DATA TO PROCESS >>
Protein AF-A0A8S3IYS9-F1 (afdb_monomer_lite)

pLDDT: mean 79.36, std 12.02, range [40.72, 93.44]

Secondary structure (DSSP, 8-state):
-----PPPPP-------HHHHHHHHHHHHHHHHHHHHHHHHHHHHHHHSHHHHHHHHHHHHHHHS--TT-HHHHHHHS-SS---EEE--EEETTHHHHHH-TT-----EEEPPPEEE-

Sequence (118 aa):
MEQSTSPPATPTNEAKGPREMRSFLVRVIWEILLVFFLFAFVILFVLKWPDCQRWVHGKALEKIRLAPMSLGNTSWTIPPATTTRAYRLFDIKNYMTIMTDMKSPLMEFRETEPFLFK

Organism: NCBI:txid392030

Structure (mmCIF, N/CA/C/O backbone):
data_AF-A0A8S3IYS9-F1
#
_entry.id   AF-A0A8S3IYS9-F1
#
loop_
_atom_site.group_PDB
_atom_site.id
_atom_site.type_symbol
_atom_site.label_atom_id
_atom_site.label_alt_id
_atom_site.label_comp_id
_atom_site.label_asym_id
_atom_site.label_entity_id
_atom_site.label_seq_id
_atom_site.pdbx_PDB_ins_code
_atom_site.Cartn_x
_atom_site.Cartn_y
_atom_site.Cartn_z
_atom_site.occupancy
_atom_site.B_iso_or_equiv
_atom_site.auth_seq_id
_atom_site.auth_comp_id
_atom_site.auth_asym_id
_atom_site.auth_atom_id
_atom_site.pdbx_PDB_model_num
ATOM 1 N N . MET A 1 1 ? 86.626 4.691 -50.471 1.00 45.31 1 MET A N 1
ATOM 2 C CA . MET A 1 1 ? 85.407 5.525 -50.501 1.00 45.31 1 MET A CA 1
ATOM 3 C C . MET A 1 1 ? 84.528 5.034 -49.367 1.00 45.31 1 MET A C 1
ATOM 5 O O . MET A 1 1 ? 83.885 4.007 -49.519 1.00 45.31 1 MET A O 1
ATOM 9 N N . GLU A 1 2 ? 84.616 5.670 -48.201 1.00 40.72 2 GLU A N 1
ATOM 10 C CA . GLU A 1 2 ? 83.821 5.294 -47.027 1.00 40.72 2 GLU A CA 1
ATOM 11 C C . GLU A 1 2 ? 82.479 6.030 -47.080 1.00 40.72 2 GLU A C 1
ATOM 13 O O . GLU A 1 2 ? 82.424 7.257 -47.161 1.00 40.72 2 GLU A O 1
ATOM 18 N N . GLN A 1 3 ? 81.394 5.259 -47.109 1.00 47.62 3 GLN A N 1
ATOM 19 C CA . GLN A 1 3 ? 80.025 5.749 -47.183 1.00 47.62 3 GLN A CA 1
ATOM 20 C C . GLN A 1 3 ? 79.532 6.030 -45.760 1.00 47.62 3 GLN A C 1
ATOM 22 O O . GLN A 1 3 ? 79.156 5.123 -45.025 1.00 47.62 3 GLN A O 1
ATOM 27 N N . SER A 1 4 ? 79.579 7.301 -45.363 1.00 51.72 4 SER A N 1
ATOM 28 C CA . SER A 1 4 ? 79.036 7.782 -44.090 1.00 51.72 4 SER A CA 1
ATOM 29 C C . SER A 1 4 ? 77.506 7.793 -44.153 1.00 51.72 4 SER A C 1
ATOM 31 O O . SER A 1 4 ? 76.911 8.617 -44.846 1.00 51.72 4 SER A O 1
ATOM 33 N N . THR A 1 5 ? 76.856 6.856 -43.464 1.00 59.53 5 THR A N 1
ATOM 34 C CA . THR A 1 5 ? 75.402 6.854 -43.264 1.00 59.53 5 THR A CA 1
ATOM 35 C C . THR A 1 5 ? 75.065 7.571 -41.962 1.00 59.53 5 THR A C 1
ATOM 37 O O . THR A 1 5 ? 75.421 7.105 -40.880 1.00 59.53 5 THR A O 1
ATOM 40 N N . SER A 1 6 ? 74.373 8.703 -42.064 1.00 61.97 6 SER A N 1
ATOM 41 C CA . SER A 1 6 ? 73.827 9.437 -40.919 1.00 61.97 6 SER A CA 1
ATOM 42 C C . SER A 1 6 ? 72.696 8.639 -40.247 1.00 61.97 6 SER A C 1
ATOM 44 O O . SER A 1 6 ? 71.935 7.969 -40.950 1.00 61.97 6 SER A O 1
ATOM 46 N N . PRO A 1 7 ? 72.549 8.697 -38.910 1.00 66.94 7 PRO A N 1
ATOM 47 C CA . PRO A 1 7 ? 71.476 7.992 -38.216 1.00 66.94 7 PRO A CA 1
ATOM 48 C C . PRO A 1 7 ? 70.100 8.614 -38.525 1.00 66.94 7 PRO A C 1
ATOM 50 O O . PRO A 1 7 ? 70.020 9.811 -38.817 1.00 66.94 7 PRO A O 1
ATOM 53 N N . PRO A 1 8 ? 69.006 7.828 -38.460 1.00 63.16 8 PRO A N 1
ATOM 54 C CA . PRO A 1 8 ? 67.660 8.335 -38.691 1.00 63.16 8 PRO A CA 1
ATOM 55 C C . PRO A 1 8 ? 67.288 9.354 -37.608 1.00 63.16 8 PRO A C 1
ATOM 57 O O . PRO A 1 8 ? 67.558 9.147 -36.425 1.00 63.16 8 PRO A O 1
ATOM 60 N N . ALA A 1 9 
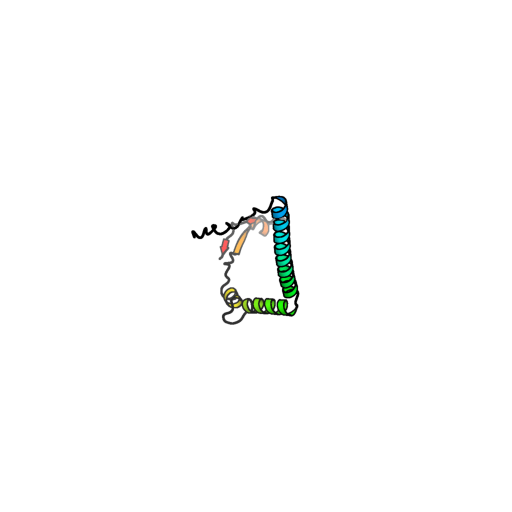? 66.666 10.458 -38.022 1.00 61.00 9 ALA A N 1
ATOM 61 C CA . ALA A 1 9 ? 66.176 11.485 -37.115 1.00 61.00 9 ALA A CA 1
ATOM 62 C C . ALA A 1 9 ? 65.181 10.886 -36.105 1.00 61.00 9 ALA A C 1
ATOM 64 O O . ALA A 1 9 ? 64.164 10.299 -36.481 1.00 61.00 9 ALA A O 1
ATOM 65 N N . THR A 1 10 ? 65.482 11.045 -34.817 1.00 55.50 10 THR A N 1
ATOM 66 C CA . THR A 1 10 ? 64.584 10.722 -33.705 1.00 55.50 10 THR A CA 1
ATOM 67 C C . THR A 1 10 ? 63.289 11.532 -33.845 1.00 55.50 10 THR A C 1
ATOM 69 O O . THR A 1 10 ? 63.377 12.748 -34.025 1.00 55.50 10 THR A O 1
ATOM 72 N N . PRO A 1 11 ? 62.088 10.928 -33.743 1.00 53.84 11 PRO A N 1
ATOM 73 C CA . PRO A 1 11 ? 60.846 11.688 -33.746 1.00 53.84 11 PRO A CA 1
ATOM 74 C C . PRO A 1 11 ? 60.786 12.544 -32.479 1.00 53.84 11 PRO A C 1
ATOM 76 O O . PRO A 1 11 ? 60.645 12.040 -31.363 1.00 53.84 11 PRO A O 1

WORK REQUEST >>
Word for word, print out all of the records above; pass over the pictures.

ANSWER BOX >>
Protein AF-A0A8S3IYS9-F1 (afdb_monomer_lite)

pLDDT: mean 79.36, std 12.02, range [40.72, 93.44]

Secondary structure (DSSP, 8-state):
-----PPPPP-------HHHHHHHHHHHHHHHHHHHHHHHHHHHHHHHSHHHHHHHHHHHHHHHS--TT-HHHHHHHS-SS---EEE--EEETTHHHHHH-TT-----EEEPPPEEE-

Sequence (118 aa):
MEQSTSPPATPTNEAKGPREMRSFLVRVIWEILLVFFLFAFVILFVLKWPDCQRWVHGKALEKIRLAPMSLGNTSWTIPPATTTRAYRLFDIKNYMTIMTDMKSPLMEFRETEPFLFK

Organism: NCBI:txid392030

Structure (mmCIF, N/CA/C/O backbone):
data_AF-A0A8S3IYS9-F1
#
_entry.id   AF-A0A8S3IYS9-F1
#
loop_
_atom_site.group_PDB
_atom_site.id
_atom_site.type_symbol
_atom_site.label_atom_id
_atom_site.label_alt_id
_atom_site.label_comp_id
_atom_site.label_asym_id
_atom_site.label_entity_id
_atom_site.label_seq_id
_atom_site.pdbx_PDB_ins_code
_atom_site.Cartn_x
_atom_site.Cartn_y
_atom_site.Cartn_z
_atom_site.occupancy
_atom_site.B_iso_or_equiv
_atom_site.auth_seq_id
_atom_site.auth_comp_id
_atom_site.auth_asym_id
_atom_site.auth_atom_id
_atom_site.pdbx_PDB_model_num
ATOM 1 N N . MET A 1 1 ? 86.626 4.691 -50.471 1.00 45.31 1 MET A N 1
ATOM 2 C CA . MET A 1 1 ? 85.407 5.525 -50.501 1.00 45.31 1 MET A CA 1
ATOM 3 C C . MET A 1 1 ? 84.528 5.034 -49.367 1.00 45.31 1 MET A C 1
ATOM 5 O O . MET A 1 1 ? 83.885 4.007 -49.519 1.00 45.31 1 MET A O 1
ATOM 9 N N . GLU A 1 2 ? 84.616 5.670 -48.201 1.00 40.72 2 GLU A N 1
ATOM 10 C CA . GLU A 1 2 ? 83.821 5.294 -47.027 1.00 40.72 2 GLU A CA 1
ATOM 11 C C . GLU A 1 2 ? 82.479 6.030 -47.080 1.00 40.72 2 GLU A C 1
ATOM 13 O O . GLU A 1 2 ? 82.424 7.257 -47.161 1.00 40.72 2 GLU A O 1
ATOM 18 N N . GLN A 1 3 ? 81.394 5.259 -47.109 1.00 47.62 3 GLN A N 1
ATOM 19 C CA . GLN A 1 3 ? 80.025 5.749 -47.183 1.00 47.62 3 GLN A CA 1
ATOM 20 C C . GLN A 1 3 ? 79.532 6.030 -45.760 1.00 47.62 3 GLN A C 1
ATOM 22 O O . GLN A 1 3 ? 79.156 5.123 -45.025 1.00 47.62 3 GLN A O 1
ATOM 27 N N . SER A 1 4 ? 79.579 7.301 -45.363 1.00 51.72 4 SER A N 1
ATOM 28 C CA . SER A 1 4 ? 79.036 7.782 -44.090 1.00 51.72 4 SER A CA 1
ATOM 29 C C . SER A 1 4 ? 77.506 7.793 -44.153 1.00 51.72 4 SER A C 1
ATOM 31 O O . SER A 1 4 ? 76.911 8.617 -44.846 1.00 51.72 4 SER A O 1
ATOM 33 N N . THR A 1 5 ? 76.856 6.856 -43.464 1.00 59.53 5 THR A N 1
ATOM 34 C CA . THR A 1 5 ? 75.402 6.854 -43.264 1.00 59.53 5 THR A CA 1
ATOM 35 C C . THR A 1 5 ? 75.065 7.571 -41.962 1.00 59.53 5 THR A C 1
ATOM 37 O O . THR A 1 5 ? 75.421 7.105 -40.880 1.00 59.53 5 THR A O 1
ATOM 40 N N . SER A 1 6 ? 74.373 8.703 -42.064 1.00 61.97 6 SER A N 1
ATOM 41 C CA . SER A 1 6 ? 73.827 9.437 -40.919 1.00 61.97 6 SER A CA 1
ATOM 42 C C . SER A 1 6 ? 72.696 8.639 -40.247 1.00 61.97 6 SER A C 1
ATOM 44 O O . SER A 1 6 ? 71.935 7.969 -40.950 1.00 61.97 6 SER A O 1
ATOM 46 N N . PRO A 1 7 ? 72.549 8.697 -38.910 1.00 66.94 7 PRO A N 1
ATOM 47 C CA . PRO A 1 7 ? 71.476 7.992 -38.216 1.00 66.94 7 PRO A CA 1
ATOM 48 C C . PRO A 1 7 ? 70.100 8.614 -38.525 1.00 66.94 7 PRO A C 1
ATOM 50 O O . PRO A 1 7 ? 70.020 9.811 -38.817 1.00 66.94 7 PRO A O 1
ATOM 53 N N . PRO A 1 8 ? 69.006 7.828 -38.460 1.00 63.16 8 PRO A N 1
ATOM 54 C CA . PRO A 1 8 ? 67.660 8.335 -38.691 1.00 63.16 8 PRO A CA 1
ATOM 55 C C . PRO A 1 8 ? 67.288 9.354 -37.608 1.00 63.16 8 PRO A C 1
ATOM 57 O O . PRO A 1 8 ? 67.558 9.147 -36.425 1.00 63.16 8 PRO A O 1
ATOM 60 N N . ALA A 1 9 
? 66.666 10.458 -38.022 1.00 61.00 9 ALA A N 1
ATOM 61 C CA . ALA A 1 9 ? 66.176 11.485 -37.115 1.00 61.00 9 ALA A CA 1
ATOM 62 C C . ALA A 1 9 ? 65.181 10.886 -36.105 1.00 61.00 9 ALA A C 1
ATOM 64 O O . ALA A 1 9 ? 64.164 10.299 -36.481 1.00 61.00 9 ALA A O 1
ATOM 65 N N . THR A 1 10 ? 65.482 11.045 -34.817 1.00 55.50 10 THR A N 1
ATOM 66 C CA . THR A 1 10 ? 64.584 10.722 -33.705 1.00 55.50 10 THR A CA 1
ATOM 67 C C . THR A 1 10 ? 63.289 11.532 -33.845 1.00 55.50 10 THR A C 1
ATOM 69 O O . THR A 1 10 ? 63.377 12.748 -34.025 1.00 55.50 10 THR A O 1
ATOM 72 N N . PRO A 1 11 ? 62.088 10.928 -33.743 1.00 53.84 11 PRO A N 1
ATOM 73 C CA . PRO A 1 11 ? 60.846 11.688 -33.746 1.00 53.84 11 PRO A CA 1
ATOM 74 C C . PRO A 1 11 ? 60.786 12.544 -32.479 1.00 53.84 11 PRO A C 1
ATOM 76 O O . PRO A 1 11 ? 60.645 12.040 -31.363 1.00 53.84 11 PRO A O 1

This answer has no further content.